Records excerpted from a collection
====
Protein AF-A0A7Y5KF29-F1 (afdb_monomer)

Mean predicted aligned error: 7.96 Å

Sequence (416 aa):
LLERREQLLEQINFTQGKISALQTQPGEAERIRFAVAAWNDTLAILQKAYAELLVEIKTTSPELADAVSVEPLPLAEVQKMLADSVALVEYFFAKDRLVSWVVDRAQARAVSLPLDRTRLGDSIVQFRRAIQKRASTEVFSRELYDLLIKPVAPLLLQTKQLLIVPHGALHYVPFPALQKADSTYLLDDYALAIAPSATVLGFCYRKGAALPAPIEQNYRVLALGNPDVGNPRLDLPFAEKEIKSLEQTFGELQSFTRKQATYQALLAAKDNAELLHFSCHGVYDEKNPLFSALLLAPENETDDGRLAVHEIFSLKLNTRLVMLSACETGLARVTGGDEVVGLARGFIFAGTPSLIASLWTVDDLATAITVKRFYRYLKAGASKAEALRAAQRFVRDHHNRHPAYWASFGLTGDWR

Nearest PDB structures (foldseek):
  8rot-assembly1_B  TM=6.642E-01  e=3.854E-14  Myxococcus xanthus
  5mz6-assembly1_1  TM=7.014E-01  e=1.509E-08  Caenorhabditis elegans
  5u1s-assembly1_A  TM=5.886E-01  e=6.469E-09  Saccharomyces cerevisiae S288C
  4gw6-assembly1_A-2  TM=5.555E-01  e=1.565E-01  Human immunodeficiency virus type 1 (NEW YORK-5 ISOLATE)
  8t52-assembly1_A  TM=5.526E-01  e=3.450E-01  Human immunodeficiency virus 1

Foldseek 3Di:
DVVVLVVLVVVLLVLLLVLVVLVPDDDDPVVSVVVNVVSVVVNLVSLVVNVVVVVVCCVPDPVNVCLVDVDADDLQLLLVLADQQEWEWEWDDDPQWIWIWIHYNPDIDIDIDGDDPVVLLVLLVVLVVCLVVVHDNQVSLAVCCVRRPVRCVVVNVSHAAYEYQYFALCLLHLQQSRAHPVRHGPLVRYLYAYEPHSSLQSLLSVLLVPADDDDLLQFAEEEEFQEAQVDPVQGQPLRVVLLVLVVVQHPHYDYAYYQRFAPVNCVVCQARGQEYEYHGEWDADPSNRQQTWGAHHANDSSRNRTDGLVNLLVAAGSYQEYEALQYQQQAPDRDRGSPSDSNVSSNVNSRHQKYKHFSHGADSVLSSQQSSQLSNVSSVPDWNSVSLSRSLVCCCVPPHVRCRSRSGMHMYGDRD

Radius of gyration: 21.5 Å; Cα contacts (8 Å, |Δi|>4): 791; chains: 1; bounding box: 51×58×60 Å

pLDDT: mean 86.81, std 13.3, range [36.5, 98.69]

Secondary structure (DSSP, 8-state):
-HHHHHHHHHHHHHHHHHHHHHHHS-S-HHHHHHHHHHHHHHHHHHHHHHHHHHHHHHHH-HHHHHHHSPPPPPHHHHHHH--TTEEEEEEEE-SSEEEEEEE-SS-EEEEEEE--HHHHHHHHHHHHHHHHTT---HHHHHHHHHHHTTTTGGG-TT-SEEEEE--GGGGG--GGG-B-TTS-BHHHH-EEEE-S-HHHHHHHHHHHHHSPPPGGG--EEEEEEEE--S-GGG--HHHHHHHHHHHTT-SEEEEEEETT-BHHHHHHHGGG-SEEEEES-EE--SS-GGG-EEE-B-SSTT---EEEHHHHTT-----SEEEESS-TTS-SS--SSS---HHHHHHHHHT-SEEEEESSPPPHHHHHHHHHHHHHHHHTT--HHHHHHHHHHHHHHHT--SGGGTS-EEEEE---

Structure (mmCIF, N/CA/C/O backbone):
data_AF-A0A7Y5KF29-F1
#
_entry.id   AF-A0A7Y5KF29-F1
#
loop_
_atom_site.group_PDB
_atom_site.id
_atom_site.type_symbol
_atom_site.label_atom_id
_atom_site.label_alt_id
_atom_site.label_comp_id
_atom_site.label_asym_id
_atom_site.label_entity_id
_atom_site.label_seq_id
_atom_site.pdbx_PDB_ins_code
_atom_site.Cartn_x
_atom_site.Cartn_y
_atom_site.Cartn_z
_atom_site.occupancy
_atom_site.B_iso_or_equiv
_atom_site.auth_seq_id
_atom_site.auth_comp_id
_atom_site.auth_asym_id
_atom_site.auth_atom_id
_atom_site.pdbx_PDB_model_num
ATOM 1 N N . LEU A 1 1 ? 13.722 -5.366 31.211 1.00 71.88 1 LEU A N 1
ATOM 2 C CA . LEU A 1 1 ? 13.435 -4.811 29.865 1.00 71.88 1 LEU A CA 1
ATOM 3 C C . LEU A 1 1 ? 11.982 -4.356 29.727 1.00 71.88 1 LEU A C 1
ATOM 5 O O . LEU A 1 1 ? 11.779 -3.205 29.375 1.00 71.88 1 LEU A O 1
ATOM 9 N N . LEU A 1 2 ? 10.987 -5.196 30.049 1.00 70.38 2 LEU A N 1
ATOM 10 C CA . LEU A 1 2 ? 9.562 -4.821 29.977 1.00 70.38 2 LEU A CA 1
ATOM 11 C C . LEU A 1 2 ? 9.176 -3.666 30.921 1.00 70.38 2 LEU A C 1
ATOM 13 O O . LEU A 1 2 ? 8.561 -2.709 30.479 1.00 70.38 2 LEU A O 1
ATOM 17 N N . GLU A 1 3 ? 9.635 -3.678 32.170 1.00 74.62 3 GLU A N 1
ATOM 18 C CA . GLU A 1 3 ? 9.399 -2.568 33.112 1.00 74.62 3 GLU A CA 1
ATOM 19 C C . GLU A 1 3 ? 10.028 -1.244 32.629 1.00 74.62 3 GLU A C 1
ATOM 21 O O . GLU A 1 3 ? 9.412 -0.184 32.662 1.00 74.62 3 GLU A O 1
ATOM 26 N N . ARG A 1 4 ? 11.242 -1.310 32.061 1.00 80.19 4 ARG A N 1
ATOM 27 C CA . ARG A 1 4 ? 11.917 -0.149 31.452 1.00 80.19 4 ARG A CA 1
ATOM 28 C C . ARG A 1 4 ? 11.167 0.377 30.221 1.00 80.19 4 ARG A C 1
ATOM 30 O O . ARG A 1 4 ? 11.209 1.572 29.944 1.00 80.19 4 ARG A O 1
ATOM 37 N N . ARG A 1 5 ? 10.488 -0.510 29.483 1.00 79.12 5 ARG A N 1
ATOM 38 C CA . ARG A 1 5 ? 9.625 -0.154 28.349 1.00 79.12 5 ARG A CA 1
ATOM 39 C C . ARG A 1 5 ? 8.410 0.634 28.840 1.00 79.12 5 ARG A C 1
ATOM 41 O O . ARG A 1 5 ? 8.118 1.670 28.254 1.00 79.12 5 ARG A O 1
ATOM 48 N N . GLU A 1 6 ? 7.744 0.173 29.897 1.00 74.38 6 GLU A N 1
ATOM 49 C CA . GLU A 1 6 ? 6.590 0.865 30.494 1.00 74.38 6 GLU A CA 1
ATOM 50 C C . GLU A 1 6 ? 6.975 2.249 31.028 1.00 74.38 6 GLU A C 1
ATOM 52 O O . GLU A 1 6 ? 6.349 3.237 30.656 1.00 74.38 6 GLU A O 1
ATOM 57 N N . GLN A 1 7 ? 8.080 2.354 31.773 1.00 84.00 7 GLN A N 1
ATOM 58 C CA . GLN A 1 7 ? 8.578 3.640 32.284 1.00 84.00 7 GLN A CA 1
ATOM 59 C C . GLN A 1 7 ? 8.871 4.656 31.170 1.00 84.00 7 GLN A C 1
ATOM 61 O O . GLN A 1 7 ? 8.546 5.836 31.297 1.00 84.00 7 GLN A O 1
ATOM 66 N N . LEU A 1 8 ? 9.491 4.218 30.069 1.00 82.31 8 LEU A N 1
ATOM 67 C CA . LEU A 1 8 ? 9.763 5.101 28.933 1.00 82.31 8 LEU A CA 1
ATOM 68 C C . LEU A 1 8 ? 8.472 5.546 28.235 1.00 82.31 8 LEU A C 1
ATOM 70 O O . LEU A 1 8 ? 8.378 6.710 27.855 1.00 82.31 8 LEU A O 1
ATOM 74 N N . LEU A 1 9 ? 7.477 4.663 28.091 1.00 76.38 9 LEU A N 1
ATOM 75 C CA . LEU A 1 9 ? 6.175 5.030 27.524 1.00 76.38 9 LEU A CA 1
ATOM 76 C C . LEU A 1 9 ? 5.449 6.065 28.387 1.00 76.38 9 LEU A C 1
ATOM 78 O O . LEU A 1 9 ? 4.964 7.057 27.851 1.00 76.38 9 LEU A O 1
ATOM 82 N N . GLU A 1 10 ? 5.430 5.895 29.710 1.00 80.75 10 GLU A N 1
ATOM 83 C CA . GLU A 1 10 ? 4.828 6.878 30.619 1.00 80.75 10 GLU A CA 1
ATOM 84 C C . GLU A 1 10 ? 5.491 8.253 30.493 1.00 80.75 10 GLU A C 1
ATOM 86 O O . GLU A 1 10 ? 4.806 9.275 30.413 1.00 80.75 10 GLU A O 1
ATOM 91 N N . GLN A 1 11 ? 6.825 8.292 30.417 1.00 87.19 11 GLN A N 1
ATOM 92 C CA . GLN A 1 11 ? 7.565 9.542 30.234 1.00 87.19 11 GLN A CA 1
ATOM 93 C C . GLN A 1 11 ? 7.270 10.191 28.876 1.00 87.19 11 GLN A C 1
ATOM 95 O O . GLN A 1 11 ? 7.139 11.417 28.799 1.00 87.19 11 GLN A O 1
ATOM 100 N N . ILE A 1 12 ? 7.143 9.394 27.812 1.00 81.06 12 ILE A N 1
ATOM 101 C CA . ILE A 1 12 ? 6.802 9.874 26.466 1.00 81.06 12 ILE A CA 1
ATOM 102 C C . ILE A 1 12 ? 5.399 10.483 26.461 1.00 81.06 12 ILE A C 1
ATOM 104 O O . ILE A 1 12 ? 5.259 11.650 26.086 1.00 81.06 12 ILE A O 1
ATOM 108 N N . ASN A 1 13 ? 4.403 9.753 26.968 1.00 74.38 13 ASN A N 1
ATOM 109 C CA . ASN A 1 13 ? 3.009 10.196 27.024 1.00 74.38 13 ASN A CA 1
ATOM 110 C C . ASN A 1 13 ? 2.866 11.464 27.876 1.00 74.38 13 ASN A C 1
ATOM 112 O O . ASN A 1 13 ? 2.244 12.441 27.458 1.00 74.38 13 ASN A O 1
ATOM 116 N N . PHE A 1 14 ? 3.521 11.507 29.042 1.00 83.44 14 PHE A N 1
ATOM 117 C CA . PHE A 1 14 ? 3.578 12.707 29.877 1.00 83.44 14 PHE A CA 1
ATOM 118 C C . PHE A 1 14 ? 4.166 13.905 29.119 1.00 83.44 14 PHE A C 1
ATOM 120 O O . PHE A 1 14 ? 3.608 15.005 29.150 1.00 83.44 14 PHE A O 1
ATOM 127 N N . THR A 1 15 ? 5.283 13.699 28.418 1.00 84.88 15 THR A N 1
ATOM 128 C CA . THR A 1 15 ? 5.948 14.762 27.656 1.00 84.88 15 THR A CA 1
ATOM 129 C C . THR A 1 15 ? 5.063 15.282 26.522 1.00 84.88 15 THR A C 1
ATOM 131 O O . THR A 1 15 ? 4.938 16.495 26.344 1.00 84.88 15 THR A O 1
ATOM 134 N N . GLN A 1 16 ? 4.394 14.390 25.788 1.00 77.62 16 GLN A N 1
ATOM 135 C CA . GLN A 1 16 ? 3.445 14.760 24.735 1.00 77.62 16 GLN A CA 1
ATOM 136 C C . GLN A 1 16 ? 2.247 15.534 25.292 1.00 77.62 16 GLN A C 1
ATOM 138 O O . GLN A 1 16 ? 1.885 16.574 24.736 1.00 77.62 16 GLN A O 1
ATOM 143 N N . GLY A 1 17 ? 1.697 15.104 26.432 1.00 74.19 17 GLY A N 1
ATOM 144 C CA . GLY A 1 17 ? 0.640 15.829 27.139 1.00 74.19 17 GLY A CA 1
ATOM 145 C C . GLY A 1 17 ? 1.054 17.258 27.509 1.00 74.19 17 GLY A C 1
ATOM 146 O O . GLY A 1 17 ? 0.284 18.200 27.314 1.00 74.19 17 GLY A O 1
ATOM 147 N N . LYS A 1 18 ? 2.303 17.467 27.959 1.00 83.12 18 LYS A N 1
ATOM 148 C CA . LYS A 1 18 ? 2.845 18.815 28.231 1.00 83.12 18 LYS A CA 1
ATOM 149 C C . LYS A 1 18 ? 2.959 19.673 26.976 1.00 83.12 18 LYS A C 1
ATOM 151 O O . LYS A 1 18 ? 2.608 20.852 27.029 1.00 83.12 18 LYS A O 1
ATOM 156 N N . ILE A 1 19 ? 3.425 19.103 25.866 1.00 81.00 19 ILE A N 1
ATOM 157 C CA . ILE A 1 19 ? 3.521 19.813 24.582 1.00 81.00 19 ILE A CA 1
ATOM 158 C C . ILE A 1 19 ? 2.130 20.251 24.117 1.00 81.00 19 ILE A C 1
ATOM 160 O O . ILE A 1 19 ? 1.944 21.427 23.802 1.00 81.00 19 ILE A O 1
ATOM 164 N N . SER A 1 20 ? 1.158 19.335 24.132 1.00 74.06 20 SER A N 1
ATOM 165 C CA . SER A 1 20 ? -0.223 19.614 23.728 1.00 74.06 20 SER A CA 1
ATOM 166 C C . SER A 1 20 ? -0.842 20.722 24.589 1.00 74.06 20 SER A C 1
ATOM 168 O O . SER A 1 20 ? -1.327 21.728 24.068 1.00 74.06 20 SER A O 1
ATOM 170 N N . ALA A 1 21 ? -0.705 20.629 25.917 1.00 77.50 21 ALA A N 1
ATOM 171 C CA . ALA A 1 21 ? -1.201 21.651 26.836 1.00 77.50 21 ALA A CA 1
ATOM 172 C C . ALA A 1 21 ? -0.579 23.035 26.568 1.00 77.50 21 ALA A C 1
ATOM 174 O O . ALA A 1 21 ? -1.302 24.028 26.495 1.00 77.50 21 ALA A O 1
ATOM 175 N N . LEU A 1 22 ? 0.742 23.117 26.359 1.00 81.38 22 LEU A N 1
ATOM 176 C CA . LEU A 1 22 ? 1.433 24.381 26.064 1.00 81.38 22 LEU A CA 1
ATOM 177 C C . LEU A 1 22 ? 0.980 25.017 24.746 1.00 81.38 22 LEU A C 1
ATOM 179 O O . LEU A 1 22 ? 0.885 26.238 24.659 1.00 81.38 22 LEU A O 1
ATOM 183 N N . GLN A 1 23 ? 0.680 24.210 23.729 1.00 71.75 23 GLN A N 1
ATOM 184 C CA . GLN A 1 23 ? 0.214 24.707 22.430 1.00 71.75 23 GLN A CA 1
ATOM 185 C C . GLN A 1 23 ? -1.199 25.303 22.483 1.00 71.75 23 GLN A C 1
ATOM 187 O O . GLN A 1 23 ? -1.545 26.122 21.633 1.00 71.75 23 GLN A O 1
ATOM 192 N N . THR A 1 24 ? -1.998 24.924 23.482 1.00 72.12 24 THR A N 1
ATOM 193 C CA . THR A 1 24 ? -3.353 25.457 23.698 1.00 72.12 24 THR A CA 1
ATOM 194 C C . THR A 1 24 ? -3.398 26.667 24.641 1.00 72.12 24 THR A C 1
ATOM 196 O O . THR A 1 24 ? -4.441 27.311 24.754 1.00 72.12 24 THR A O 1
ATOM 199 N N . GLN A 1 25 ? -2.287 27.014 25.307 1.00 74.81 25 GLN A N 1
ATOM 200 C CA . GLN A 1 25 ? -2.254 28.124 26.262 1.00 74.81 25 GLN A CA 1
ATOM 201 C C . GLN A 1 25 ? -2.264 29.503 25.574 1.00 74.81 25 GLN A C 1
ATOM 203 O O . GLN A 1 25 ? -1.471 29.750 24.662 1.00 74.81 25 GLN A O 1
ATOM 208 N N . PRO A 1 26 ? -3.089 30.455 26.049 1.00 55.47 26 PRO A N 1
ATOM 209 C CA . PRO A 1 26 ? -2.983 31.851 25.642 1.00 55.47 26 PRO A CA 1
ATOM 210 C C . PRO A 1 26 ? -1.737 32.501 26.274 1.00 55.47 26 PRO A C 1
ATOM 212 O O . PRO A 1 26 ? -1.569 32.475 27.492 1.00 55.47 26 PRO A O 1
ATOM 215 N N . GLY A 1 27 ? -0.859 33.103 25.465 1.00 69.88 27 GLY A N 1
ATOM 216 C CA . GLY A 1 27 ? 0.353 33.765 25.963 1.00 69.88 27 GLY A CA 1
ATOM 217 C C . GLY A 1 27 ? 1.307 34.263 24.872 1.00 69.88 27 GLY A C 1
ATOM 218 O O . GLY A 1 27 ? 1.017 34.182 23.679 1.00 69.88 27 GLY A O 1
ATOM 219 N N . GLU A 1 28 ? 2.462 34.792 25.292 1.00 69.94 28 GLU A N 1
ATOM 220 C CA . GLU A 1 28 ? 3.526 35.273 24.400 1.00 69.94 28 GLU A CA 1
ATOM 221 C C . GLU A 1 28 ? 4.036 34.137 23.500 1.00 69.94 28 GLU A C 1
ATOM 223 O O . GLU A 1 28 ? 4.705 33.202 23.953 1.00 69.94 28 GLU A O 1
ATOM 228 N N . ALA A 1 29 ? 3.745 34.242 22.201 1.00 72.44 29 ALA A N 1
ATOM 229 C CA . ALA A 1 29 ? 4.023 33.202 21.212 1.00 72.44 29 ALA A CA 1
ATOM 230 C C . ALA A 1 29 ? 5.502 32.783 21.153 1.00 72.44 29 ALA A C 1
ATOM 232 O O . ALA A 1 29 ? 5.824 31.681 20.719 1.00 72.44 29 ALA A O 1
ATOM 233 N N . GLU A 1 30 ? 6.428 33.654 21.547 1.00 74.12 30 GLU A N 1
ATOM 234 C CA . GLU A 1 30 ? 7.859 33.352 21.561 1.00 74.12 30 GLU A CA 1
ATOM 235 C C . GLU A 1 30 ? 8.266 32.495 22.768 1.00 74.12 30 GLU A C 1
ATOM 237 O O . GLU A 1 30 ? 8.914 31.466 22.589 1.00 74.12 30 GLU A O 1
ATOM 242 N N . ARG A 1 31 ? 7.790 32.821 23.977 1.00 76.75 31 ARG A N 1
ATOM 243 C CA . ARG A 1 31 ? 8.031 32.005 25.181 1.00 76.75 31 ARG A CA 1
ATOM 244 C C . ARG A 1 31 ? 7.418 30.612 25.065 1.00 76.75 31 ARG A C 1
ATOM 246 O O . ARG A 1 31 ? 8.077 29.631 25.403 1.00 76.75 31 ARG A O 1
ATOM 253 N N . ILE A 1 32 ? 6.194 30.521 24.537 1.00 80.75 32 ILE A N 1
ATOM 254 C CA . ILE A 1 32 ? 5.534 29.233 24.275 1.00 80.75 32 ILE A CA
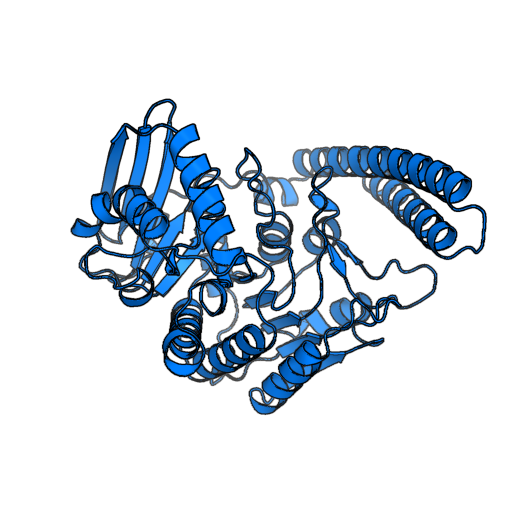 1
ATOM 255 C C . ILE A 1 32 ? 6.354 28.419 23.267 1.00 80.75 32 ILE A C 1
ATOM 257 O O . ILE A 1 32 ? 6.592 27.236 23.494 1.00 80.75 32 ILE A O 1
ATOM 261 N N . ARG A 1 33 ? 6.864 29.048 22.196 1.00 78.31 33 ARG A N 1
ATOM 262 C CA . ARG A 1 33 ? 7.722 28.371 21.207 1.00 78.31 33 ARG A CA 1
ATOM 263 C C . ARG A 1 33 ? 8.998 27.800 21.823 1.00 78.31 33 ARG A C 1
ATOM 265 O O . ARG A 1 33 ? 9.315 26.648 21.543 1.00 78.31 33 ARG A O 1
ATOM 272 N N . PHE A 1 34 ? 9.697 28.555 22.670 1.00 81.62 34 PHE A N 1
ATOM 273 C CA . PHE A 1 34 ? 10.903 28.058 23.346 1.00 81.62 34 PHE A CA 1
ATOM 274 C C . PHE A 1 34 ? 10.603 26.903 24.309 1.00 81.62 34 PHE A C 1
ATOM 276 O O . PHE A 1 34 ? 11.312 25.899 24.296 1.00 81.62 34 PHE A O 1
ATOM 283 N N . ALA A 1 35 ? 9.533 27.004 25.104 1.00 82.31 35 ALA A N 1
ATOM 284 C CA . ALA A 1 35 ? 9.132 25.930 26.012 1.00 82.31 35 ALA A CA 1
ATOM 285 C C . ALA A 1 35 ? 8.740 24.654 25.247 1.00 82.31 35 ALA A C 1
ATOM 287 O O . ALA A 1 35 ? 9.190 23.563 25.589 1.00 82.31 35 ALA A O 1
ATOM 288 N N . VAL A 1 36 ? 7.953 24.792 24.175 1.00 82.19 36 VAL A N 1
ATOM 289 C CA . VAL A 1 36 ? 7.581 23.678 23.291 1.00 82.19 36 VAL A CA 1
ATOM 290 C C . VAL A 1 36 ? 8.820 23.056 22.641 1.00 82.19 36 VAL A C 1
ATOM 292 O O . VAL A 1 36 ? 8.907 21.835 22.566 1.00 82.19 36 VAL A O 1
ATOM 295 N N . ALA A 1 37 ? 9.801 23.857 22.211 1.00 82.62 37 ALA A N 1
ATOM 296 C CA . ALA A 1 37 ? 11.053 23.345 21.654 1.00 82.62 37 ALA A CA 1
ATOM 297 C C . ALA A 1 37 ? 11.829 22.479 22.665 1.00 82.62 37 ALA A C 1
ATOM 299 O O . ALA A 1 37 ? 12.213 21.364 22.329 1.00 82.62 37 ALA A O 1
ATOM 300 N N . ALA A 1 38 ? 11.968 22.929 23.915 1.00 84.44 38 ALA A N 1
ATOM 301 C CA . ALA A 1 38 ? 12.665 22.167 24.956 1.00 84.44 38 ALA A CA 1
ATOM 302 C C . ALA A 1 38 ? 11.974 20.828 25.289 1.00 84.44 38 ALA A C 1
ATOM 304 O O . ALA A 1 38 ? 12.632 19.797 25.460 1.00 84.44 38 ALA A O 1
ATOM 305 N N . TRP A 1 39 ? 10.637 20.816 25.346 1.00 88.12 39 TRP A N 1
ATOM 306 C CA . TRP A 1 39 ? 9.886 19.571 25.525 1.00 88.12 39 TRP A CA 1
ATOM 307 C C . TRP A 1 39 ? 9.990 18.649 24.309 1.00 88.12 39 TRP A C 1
====
*PROBLEM DETAILS*. Exact copy, pictures excluded: from the line with "ATOM 253 N N" up to and including the line with "ATOM 261 N N" in the data above.

*ANSWER SECTION*.
ATOM 253 N N . ILE A 1 32 ? 6.194 30.521 24.537 1.00 80.75 32 ILE A N 1
ATOM 254 C CA . ILE A 1 32 ? 5.534 29.233 24.275 1.00 80.75 32 ILE A CA
 1
ATOM 255 C C . ILE A 1 32 ? 6.354 28.419 23.267 1.00 80.75 32 ILE A C 1
ATOM 257 O O . ILE A 1 32 ? 6.592 27.236 23.494 1.00 80.75 32 ILE A O 1
ATOM 261 N N . ARG A 1 33 ? 6.864 29.048 22.196 1.00 78.31 33 ARG A N 1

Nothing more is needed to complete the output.